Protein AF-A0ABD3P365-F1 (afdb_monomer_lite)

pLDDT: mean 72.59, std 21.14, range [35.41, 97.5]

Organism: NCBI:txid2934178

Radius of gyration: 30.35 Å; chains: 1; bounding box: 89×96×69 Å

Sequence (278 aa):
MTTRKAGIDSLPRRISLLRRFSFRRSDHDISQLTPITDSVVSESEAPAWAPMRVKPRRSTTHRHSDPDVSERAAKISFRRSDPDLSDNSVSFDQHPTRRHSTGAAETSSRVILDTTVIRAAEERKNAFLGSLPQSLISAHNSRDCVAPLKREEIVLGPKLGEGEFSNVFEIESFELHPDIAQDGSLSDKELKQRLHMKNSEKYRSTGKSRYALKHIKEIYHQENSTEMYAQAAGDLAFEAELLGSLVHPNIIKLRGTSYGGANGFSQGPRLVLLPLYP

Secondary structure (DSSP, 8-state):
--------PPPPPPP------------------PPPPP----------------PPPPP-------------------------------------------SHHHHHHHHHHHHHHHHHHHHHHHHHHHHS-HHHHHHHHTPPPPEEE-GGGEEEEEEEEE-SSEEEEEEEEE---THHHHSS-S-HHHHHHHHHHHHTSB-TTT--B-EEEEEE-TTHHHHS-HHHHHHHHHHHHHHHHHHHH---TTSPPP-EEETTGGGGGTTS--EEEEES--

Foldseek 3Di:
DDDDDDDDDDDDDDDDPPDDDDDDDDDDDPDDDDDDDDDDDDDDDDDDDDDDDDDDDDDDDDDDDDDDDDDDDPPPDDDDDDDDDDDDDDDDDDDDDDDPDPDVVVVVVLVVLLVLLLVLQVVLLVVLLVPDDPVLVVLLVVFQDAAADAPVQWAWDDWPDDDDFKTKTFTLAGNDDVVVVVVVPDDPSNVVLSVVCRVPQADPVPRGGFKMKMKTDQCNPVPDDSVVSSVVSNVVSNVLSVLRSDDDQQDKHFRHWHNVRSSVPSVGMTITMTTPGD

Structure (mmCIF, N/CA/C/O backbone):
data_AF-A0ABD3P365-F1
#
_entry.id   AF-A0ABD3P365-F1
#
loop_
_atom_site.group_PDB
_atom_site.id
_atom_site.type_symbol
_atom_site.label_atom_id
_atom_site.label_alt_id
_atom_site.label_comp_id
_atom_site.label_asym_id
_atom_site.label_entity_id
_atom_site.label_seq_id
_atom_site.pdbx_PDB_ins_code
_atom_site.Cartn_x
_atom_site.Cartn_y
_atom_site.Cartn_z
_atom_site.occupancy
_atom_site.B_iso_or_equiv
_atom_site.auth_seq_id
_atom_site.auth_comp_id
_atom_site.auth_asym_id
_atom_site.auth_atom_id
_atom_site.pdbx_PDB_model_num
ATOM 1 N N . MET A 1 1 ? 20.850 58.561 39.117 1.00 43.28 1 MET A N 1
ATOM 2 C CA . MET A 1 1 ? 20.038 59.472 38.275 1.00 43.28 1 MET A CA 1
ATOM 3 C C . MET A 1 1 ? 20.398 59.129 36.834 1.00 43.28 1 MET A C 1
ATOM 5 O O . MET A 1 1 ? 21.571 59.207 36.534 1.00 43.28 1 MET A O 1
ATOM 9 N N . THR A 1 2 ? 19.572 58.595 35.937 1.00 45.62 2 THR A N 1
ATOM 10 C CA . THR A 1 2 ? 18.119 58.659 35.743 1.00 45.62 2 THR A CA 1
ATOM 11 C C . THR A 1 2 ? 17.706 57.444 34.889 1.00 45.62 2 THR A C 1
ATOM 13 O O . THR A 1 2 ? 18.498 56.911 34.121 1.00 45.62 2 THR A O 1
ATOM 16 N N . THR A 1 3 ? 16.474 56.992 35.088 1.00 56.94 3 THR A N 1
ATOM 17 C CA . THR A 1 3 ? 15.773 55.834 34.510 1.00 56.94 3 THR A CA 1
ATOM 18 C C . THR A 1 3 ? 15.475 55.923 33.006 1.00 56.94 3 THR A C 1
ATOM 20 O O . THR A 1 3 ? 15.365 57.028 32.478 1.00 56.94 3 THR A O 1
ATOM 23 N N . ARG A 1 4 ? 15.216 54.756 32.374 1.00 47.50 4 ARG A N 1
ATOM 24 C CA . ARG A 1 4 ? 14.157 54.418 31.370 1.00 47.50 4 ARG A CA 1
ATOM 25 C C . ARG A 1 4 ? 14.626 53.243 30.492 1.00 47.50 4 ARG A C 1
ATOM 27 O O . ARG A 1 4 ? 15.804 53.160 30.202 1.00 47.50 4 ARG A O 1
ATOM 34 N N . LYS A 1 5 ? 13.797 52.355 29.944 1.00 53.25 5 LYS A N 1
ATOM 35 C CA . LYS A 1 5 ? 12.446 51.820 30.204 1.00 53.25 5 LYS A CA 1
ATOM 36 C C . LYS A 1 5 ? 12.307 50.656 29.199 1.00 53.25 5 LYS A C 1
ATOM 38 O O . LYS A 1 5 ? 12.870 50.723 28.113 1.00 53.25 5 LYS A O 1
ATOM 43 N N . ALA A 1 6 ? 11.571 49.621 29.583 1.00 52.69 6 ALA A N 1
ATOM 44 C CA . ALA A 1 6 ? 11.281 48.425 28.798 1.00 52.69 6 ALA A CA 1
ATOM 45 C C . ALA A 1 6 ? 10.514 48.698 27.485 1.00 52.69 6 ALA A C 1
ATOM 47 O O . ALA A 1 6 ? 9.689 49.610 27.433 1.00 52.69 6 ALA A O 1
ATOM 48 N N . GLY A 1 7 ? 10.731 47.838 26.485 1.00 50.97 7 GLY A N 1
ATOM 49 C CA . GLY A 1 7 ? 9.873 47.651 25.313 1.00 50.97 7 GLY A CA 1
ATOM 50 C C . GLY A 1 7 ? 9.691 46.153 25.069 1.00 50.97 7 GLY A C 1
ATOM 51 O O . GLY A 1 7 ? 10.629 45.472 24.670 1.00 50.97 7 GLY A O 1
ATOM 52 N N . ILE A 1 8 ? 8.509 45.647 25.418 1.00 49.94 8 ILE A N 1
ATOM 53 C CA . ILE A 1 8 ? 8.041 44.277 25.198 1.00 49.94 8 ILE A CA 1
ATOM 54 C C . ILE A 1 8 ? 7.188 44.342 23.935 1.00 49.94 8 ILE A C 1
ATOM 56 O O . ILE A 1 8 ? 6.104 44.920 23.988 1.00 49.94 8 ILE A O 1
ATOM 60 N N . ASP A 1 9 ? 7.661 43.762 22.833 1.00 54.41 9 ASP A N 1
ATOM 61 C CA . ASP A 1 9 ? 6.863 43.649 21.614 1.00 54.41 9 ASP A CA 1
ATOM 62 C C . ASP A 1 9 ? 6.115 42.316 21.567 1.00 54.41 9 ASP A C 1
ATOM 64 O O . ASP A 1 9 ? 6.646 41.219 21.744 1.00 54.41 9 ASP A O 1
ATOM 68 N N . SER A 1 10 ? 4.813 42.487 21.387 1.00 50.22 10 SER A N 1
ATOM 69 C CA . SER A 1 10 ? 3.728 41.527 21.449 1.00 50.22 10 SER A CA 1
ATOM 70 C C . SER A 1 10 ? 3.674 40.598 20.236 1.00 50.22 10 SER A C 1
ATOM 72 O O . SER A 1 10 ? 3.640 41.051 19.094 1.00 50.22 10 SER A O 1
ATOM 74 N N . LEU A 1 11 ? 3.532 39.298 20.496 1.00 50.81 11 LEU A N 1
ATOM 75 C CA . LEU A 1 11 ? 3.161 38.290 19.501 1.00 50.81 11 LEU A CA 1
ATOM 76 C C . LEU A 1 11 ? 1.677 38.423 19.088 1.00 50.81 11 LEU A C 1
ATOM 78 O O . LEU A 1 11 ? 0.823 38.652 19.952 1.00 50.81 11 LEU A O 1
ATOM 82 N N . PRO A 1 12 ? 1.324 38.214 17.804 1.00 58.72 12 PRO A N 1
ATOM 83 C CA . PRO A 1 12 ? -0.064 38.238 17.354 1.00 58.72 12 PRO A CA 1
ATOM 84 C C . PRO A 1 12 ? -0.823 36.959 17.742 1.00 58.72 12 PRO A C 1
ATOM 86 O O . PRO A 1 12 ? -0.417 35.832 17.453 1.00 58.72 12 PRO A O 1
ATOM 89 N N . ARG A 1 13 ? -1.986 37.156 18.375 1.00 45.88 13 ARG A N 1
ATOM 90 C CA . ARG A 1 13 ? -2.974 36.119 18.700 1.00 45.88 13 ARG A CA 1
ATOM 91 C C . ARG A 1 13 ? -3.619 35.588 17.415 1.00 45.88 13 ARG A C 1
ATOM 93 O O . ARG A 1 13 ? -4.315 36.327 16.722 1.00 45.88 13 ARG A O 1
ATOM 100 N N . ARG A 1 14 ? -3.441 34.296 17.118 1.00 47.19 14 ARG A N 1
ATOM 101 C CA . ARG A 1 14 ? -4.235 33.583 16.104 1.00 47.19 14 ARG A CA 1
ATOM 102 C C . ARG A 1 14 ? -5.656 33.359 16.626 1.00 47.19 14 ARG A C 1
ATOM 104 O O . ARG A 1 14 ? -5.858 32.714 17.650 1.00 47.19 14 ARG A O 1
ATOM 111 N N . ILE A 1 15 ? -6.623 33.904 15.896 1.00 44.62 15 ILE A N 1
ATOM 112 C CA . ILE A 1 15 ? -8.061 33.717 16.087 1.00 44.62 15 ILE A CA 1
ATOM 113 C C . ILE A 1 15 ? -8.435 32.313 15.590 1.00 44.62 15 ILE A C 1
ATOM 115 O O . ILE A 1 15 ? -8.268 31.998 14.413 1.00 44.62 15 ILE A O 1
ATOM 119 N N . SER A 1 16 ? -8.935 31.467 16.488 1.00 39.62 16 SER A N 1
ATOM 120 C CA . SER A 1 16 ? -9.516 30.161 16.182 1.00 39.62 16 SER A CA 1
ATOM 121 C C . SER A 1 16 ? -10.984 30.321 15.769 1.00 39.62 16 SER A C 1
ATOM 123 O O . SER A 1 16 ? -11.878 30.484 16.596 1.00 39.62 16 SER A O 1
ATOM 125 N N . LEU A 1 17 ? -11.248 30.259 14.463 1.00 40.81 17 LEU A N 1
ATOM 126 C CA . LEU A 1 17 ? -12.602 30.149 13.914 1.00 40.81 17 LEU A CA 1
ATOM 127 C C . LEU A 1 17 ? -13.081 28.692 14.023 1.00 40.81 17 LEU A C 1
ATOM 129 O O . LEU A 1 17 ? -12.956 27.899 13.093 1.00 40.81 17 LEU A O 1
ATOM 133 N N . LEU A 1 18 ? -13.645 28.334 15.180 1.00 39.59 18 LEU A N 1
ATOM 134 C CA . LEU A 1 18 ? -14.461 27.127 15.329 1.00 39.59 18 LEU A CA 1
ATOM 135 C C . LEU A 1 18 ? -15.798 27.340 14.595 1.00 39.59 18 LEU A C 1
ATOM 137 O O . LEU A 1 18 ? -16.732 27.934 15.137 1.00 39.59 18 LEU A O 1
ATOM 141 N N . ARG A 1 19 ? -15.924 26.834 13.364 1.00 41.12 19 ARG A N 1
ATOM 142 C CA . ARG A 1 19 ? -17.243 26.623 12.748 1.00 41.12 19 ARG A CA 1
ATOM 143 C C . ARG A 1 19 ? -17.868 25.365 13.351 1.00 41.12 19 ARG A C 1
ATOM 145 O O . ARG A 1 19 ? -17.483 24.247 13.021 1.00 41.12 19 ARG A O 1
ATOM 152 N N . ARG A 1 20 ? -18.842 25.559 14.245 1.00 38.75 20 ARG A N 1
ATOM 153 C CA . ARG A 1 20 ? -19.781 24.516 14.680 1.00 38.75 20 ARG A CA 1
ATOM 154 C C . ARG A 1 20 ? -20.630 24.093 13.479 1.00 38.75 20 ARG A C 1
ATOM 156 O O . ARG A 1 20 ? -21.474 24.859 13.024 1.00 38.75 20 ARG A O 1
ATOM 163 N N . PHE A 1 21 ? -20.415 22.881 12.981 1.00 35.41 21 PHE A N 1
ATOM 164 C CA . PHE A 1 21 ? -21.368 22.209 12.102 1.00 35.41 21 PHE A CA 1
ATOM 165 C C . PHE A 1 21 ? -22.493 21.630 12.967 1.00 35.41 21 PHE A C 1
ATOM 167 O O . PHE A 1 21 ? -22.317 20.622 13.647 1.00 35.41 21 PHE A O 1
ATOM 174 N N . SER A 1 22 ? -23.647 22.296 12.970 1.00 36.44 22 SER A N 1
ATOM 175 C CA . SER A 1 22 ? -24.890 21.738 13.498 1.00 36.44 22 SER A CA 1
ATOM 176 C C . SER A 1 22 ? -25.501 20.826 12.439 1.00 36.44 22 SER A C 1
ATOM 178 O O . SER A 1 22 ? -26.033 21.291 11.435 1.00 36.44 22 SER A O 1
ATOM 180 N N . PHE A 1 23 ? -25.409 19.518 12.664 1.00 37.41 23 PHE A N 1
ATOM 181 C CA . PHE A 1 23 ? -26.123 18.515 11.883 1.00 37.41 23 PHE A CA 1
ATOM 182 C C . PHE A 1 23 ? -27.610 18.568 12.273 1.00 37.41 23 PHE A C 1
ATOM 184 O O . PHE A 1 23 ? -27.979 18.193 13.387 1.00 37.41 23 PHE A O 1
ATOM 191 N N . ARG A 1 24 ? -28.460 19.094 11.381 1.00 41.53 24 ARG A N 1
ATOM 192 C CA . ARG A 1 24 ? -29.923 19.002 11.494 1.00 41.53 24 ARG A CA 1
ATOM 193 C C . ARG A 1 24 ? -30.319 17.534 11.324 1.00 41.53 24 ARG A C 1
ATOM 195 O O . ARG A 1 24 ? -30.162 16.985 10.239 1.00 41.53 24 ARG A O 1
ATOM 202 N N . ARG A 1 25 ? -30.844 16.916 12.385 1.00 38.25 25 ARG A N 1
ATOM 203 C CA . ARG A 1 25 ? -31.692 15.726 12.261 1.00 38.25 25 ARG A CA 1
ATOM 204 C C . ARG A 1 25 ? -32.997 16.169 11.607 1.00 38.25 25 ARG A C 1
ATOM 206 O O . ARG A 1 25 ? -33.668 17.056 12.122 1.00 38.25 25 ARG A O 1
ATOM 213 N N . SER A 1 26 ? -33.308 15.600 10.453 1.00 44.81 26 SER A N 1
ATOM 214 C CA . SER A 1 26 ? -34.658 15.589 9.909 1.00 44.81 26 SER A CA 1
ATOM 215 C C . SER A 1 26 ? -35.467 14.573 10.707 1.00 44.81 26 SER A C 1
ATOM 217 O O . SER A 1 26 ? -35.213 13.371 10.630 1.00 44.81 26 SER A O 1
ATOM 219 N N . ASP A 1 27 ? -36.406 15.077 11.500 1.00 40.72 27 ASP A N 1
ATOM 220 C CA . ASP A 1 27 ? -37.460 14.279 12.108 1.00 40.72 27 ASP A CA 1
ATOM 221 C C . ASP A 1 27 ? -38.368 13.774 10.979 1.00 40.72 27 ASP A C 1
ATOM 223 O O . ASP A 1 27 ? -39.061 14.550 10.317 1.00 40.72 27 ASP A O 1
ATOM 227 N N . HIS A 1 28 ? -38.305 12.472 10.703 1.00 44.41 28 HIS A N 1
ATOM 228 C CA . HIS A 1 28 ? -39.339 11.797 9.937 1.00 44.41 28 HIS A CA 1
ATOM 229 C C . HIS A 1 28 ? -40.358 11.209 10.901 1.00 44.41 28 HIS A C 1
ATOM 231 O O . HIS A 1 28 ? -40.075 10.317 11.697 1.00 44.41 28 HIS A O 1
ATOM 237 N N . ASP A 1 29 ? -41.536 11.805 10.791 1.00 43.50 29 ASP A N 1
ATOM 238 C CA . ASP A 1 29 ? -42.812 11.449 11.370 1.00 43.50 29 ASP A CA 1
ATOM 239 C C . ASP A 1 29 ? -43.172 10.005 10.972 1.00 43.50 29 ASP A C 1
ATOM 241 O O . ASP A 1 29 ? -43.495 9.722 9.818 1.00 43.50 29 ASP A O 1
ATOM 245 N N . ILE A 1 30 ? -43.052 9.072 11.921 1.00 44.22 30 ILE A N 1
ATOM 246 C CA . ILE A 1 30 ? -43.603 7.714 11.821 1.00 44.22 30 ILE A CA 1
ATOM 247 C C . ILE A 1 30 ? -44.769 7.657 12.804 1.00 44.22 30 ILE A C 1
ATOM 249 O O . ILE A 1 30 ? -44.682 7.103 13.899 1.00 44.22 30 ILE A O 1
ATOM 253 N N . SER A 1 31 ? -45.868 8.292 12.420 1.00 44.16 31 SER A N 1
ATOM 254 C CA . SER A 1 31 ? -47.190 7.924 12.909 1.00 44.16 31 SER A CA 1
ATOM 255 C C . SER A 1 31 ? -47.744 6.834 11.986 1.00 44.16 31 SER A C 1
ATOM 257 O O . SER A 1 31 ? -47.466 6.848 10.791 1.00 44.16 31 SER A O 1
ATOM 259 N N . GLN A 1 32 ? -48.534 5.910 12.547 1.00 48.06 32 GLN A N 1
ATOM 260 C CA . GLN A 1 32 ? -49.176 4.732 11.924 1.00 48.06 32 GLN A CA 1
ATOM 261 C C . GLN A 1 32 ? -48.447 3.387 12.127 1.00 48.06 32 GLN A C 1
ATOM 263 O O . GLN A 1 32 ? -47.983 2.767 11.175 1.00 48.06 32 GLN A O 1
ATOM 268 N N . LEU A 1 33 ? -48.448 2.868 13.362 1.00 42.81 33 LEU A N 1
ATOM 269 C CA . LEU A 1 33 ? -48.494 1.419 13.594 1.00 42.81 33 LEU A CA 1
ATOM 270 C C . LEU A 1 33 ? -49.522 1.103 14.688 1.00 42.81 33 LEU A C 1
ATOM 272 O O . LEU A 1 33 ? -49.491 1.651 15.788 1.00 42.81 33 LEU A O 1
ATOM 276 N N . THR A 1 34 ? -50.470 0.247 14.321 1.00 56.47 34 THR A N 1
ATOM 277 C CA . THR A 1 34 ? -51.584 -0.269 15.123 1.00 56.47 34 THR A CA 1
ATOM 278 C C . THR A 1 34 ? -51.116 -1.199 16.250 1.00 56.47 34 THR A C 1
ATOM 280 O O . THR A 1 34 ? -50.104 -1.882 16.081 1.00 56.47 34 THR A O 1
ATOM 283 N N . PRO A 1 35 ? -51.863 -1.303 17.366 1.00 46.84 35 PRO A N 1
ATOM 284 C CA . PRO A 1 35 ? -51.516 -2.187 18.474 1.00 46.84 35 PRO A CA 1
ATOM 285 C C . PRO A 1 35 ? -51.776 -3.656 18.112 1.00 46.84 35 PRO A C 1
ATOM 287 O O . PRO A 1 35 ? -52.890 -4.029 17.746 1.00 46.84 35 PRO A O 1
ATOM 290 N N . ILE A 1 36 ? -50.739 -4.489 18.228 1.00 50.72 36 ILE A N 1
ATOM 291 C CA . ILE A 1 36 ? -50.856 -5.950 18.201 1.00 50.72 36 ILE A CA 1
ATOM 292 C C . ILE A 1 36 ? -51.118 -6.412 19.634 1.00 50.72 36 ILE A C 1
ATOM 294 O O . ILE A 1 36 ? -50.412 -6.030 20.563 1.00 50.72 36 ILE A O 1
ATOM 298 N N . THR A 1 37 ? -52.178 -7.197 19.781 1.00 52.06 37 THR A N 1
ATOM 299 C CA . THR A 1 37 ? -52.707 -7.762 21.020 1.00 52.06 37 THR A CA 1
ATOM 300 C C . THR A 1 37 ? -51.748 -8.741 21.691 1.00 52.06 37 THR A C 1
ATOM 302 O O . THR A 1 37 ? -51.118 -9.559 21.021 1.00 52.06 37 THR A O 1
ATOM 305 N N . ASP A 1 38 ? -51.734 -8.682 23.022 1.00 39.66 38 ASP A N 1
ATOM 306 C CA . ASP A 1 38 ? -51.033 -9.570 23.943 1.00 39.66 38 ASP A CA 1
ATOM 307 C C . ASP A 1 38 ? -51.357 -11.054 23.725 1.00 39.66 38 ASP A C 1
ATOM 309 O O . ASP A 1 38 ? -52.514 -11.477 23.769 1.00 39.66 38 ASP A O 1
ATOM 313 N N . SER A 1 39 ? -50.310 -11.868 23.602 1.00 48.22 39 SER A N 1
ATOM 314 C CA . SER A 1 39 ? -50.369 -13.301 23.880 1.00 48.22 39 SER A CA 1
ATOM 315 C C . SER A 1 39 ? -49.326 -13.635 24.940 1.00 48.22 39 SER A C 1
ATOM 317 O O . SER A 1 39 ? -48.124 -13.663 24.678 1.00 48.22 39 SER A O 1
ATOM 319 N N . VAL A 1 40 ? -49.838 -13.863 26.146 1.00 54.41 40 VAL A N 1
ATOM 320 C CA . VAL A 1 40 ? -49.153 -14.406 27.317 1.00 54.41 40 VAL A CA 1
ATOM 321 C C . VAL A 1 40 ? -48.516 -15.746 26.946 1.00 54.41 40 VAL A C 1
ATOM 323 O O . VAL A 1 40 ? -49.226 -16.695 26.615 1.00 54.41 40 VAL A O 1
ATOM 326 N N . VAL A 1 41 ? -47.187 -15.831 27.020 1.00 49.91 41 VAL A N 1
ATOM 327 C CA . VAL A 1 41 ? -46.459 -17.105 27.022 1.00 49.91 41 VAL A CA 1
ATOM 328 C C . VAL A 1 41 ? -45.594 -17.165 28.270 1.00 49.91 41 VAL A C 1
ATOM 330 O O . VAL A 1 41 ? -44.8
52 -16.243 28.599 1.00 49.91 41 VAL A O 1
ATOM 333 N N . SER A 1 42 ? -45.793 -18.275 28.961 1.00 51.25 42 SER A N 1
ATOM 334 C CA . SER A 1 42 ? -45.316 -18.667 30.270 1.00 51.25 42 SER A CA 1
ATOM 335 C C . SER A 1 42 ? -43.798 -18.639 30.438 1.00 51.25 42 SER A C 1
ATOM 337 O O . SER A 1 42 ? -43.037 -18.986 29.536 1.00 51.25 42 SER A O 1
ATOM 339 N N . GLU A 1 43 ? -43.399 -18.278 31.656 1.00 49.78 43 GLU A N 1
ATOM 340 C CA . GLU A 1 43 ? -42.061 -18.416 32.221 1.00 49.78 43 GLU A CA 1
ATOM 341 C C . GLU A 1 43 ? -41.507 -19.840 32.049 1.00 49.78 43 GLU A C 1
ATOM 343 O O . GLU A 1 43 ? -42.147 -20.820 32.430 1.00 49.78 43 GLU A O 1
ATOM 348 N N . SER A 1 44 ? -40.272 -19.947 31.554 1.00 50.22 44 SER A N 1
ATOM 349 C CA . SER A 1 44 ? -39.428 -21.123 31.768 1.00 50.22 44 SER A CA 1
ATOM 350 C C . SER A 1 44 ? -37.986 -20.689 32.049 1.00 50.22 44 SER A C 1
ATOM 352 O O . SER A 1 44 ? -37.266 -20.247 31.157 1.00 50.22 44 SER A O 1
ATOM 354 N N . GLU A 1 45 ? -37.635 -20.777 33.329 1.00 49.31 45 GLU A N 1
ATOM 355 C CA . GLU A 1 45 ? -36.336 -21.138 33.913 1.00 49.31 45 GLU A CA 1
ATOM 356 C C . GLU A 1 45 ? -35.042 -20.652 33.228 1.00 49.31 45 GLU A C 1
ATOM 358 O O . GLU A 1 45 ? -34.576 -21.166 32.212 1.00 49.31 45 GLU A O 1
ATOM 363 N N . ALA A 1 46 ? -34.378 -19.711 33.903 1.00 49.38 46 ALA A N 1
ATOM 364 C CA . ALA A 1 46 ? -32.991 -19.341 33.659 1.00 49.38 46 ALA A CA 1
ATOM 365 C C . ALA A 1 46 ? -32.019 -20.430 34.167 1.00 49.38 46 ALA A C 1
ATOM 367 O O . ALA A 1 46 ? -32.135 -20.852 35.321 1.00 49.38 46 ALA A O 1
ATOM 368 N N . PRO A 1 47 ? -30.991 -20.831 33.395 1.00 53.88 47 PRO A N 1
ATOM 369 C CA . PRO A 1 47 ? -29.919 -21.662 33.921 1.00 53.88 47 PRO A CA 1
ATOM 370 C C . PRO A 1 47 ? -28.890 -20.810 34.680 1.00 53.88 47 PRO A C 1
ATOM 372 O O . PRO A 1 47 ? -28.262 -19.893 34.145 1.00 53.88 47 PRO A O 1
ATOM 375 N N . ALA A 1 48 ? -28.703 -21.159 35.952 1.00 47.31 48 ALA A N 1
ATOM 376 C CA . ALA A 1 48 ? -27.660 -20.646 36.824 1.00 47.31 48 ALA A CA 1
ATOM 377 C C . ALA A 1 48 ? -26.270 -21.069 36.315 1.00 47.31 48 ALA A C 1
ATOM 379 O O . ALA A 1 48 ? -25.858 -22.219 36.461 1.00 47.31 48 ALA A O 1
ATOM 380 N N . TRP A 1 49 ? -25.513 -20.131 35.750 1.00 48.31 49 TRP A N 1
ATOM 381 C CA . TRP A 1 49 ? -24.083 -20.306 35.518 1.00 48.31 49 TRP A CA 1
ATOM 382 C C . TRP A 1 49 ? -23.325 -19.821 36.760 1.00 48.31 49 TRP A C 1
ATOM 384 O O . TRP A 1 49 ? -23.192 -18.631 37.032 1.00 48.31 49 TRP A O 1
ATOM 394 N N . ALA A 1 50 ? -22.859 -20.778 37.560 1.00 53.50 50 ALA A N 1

────

> **What needs to be done**
Repeat, word for word, the lines above between the line holding "ATOM 247 C C" and the line holding "ATOM 254 C CA", inclusive; omit everything else.

> **Answer for this exercise**
ATOM 247 C C . ILE A 1 30 ? -44.769 7.657 12.804 1.00 44.22 30 ILE A C 1
ATOM 249 O O . ILE A 1 30 ? -44.682 7.103 13.899 1.00 44.22 30 ILE A O 1
ATOM 253 N N . SER A 1 31 ? -45.868 8.292 12.420 1.00 44.16 31 SER A N 1
ATOM 254 C CA . SER A 1 31 ? -47.190 7.924 12.909 1.00 44.16 31 SER A CA 1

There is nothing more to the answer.